We enrolled patients with ESRD who had been undergoing hemodialysis. Patients with and without RLS were separated into two groups. Using functional near-infrared spectroscopy (fNIRS) and a graph theory approach, we determined the functional connectivity of patients with ESRD. The data were collected during a 300-s resting state evaluation performed in the dialysis room prior to dialysis.
Eighteen of 48 patients with ESRD were diagnosed with RLS, whereas 30 patients did not exhibit RLS symptoms. Notably, functional connectivity metrics differed significantly between patients with and without RLS. Specifically, patients with ESRD and RLS displayed higher values for mean clustering coefficient (0.474 vs. 0.352, p = 0.001), global efficiency (0.520 vs. 0.414, p = 0.001), strength (6.538 vs. 4.783, p = 0.001), and transitivity (0.714 vs. 0.521, p = 0.001), while values for diameter (5.451 vs. 7.338, p = 0.002), eccentricity (4.598 vs. 5.985, p = 0.004), and characteristic path length (2.520 vs. 3.271, p = 0.002) were lower in patients with ESRD and RLS compared to those without RLS. In addition, there were correlations between the RLS severity score and the assortative coefficient (r = 0.479, p = 0.044), the small-worldness index (r = -0.475, p = 0.046), and transitivity (r = 0.500, p = 0.034).
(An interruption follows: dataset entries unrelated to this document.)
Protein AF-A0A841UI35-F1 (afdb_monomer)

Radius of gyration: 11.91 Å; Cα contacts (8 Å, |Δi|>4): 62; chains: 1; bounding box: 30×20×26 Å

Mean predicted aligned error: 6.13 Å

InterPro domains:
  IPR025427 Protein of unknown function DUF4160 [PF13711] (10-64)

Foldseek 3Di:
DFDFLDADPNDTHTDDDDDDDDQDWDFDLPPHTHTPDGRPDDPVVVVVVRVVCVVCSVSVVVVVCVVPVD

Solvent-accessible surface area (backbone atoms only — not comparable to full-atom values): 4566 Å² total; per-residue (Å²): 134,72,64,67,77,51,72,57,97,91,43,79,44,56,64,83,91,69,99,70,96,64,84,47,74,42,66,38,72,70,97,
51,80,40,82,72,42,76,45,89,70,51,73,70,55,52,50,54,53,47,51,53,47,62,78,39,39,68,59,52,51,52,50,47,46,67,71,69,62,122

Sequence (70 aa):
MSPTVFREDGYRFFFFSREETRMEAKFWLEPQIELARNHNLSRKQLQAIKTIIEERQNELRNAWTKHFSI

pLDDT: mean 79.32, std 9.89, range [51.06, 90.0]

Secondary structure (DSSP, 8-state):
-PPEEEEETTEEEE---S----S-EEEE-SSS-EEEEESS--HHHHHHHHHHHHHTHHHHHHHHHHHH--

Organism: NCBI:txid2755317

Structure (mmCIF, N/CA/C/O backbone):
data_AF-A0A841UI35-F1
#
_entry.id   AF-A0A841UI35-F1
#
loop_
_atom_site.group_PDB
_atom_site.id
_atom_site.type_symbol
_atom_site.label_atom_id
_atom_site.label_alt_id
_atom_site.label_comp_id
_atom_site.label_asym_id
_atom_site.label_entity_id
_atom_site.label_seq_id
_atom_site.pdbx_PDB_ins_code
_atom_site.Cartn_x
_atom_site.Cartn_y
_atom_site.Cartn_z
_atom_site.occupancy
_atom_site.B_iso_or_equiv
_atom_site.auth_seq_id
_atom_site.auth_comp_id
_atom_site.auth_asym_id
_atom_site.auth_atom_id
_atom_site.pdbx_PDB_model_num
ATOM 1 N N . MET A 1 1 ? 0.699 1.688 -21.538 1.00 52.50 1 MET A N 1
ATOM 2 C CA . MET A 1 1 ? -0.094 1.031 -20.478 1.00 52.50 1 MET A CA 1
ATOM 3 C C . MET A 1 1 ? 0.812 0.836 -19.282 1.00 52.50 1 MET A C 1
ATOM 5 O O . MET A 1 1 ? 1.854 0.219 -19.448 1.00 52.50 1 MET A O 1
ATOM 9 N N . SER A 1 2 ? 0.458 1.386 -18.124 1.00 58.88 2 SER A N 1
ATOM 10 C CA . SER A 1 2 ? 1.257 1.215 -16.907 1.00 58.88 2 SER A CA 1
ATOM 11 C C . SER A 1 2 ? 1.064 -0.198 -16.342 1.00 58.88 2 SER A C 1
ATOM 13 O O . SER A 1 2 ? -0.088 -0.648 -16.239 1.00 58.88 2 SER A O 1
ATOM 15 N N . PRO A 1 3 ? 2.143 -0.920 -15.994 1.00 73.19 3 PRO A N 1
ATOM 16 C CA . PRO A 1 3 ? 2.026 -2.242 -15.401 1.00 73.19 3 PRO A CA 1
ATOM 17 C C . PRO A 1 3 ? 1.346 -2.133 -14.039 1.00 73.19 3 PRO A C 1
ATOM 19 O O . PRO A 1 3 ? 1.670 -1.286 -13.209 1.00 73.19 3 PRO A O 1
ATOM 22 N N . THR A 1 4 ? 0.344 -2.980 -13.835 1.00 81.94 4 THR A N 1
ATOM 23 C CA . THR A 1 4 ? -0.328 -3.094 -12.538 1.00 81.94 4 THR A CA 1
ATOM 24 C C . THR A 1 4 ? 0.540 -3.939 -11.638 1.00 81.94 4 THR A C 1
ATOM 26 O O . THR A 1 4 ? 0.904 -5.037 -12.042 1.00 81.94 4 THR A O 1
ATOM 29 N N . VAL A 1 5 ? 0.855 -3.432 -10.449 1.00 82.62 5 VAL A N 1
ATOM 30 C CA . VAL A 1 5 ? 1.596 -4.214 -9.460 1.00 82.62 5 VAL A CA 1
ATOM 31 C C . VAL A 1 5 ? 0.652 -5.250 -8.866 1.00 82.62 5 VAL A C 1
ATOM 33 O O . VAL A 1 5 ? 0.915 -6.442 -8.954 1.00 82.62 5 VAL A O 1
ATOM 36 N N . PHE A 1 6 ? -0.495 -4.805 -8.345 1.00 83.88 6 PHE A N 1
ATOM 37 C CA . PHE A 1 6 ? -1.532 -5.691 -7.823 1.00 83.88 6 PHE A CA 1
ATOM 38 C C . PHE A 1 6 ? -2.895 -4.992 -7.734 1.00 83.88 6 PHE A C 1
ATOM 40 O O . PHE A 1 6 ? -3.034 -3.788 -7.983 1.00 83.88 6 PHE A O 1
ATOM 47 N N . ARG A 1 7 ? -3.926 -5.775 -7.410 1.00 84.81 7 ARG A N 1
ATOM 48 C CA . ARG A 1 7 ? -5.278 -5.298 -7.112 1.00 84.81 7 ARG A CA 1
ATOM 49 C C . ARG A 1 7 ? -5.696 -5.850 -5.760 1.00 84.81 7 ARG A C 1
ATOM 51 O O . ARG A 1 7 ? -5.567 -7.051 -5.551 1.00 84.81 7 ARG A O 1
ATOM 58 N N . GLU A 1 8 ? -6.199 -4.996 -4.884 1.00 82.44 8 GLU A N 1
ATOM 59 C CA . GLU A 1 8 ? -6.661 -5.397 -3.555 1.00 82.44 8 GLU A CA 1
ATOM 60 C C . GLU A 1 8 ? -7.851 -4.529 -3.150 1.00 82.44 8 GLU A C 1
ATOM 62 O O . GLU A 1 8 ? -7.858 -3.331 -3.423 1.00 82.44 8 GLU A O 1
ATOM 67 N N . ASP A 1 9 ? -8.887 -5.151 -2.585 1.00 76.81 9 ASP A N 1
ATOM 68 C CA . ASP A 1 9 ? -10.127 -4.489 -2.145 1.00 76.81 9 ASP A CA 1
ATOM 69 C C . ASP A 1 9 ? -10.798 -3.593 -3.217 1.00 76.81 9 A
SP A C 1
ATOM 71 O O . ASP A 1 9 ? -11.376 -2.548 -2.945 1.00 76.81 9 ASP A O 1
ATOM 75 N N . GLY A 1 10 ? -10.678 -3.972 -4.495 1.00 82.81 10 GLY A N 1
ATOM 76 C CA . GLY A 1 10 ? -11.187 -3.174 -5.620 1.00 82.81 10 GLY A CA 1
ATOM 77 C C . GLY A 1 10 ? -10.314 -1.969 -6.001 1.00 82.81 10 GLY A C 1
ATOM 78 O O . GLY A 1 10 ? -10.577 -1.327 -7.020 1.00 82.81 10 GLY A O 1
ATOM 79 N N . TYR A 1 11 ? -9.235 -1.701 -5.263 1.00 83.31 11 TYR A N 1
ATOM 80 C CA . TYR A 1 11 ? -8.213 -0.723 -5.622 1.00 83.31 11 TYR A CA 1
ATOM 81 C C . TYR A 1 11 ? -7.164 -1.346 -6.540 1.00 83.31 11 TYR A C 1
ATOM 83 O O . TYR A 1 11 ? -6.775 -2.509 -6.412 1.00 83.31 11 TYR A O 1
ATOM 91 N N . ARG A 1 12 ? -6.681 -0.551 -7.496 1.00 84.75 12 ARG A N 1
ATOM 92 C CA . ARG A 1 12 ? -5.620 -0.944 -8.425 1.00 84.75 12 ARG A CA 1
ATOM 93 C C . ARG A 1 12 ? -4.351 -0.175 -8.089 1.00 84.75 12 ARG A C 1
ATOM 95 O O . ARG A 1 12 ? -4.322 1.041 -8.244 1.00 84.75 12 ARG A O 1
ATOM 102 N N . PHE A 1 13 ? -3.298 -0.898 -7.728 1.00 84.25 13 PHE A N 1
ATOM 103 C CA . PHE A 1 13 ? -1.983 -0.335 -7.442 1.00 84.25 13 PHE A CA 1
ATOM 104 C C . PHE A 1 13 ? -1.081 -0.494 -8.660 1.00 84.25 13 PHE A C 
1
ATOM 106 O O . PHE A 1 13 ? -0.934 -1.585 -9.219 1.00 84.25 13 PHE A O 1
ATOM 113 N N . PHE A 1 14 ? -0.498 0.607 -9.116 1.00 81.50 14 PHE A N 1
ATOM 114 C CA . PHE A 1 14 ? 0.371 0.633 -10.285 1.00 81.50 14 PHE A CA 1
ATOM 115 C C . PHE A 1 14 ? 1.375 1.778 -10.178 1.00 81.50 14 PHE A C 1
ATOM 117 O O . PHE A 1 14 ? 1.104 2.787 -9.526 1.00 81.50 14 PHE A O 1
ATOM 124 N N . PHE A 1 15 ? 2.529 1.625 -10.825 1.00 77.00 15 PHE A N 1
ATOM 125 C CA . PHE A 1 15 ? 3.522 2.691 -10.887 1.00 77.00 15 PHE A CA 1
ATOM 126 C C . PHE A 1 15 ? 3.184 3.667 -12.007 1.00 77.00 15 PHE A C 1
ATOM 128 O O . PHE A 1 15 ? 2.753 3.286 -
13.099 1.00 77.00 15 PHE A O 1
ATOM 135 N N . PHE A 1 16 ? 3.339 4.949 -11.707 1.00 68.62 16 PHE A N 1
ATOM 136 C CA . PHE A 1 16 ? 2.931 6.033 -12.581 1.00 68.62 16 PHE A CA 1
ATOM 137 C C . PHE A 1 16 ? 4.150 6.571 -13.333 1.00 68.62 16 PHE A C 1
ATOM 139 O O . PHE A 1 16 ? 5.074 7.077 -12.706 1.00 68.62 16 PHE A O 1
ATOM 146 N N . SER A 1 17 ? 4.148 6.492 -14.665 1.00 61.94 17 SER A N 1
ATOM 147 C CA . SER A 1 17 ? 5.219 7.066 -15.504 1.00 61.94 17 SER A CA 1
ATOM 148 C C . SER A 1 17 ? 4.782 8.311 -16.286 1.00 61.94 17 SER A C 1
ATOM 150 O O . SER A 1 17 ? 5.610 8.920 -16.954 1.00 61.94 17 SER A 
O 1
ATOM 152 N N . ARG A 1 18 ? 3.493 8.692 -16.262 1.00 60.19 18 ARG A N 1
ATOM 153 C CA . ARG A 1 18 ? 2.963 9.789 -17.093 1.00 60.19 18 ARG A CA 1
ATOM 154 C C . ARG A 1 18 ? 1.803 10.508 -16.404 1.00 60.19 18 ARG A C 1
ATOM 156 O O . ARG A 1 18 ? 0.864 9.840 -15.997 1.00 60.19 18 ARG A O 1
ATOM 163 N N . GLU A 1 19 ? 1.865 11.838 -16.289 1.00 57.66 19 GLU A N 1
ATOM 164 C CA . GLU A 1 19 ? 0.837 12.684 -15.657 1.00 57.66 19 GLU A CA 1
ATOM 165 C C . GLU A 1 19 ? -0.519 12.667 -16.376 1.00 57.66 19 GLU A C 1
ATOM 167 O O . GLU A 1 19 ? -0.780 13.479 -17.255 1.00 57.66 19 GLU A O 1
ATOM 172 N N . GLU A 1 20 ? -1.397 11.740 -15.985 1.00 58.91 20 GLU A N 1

We demonstrated differences in functional connectivity between patients with ESRD with and without RLS, which may shed light on the pathophysiology of RLS. Notably, a number of functional connectivity metrics demonstrated strong associations with RLS severity. Our study also confirmed the applicability of fNIRS as a tool for investigating functional connectivity in patients with RLS.
本研究旨在探讨终末期肾病(ESRD)伴与不伴不安腿综合征(RLS)患者之间功能连接的差异。此外,本研究旨在确定 RLS 严重程度与功能连接之间的任何潜在关联。
我们招募了正在接受血液透析的 ESRD 患者。将伴或不伴 RLS 的患者分为两组。使用功能近红外光谱(fNIRS)和图论方法,我们确定了 ESRD 患者的功能连接。数据是在透析前在透析室进行的 300 秒静息状态评估期间收集的。
48 名 ESRD 患者中有 18 名被诊断为 RLS,而 30 名患者没有 RLS 症状。值得注意的是,伴或不伴 RLS 的患者的功能连接指标存在显著差异。具体而言,ESRD 伴 RLS 患者的平均聚类系数(0.474 比 0.352,p=0.001)、全局效率(0.520 比 0.414,p=0.001)、强度(6.538 比 4.783,p=0.001)和传递性(0.714 比 0.521,p=0.001)较高,而直径(5.451 比 7.338,p=0.002)、偏心度(4.598 比 5.985,p=0.004)和特征路径长度(2.520 比 3.271,p=0.002)较低。此外,RLS 严重程度评分与聚类系数(r=0.479,p=0.044)、小世界指数(r=-0.475,p=0.046)和传递性(r=0.500,p=0.034)之间存在相关性。
我们证明了 ESRD 伴与不伴 RLS 患者之间的功能连接存在差异,这可能为 RLS 的病理生理学提供了线索。值得注意的是,一些功能连接指标与 RLS 严重程度有很强的关联。我们的研究还证实了 fNIRS 作为一种研究 RLS 患者功能连接的工具的适用性。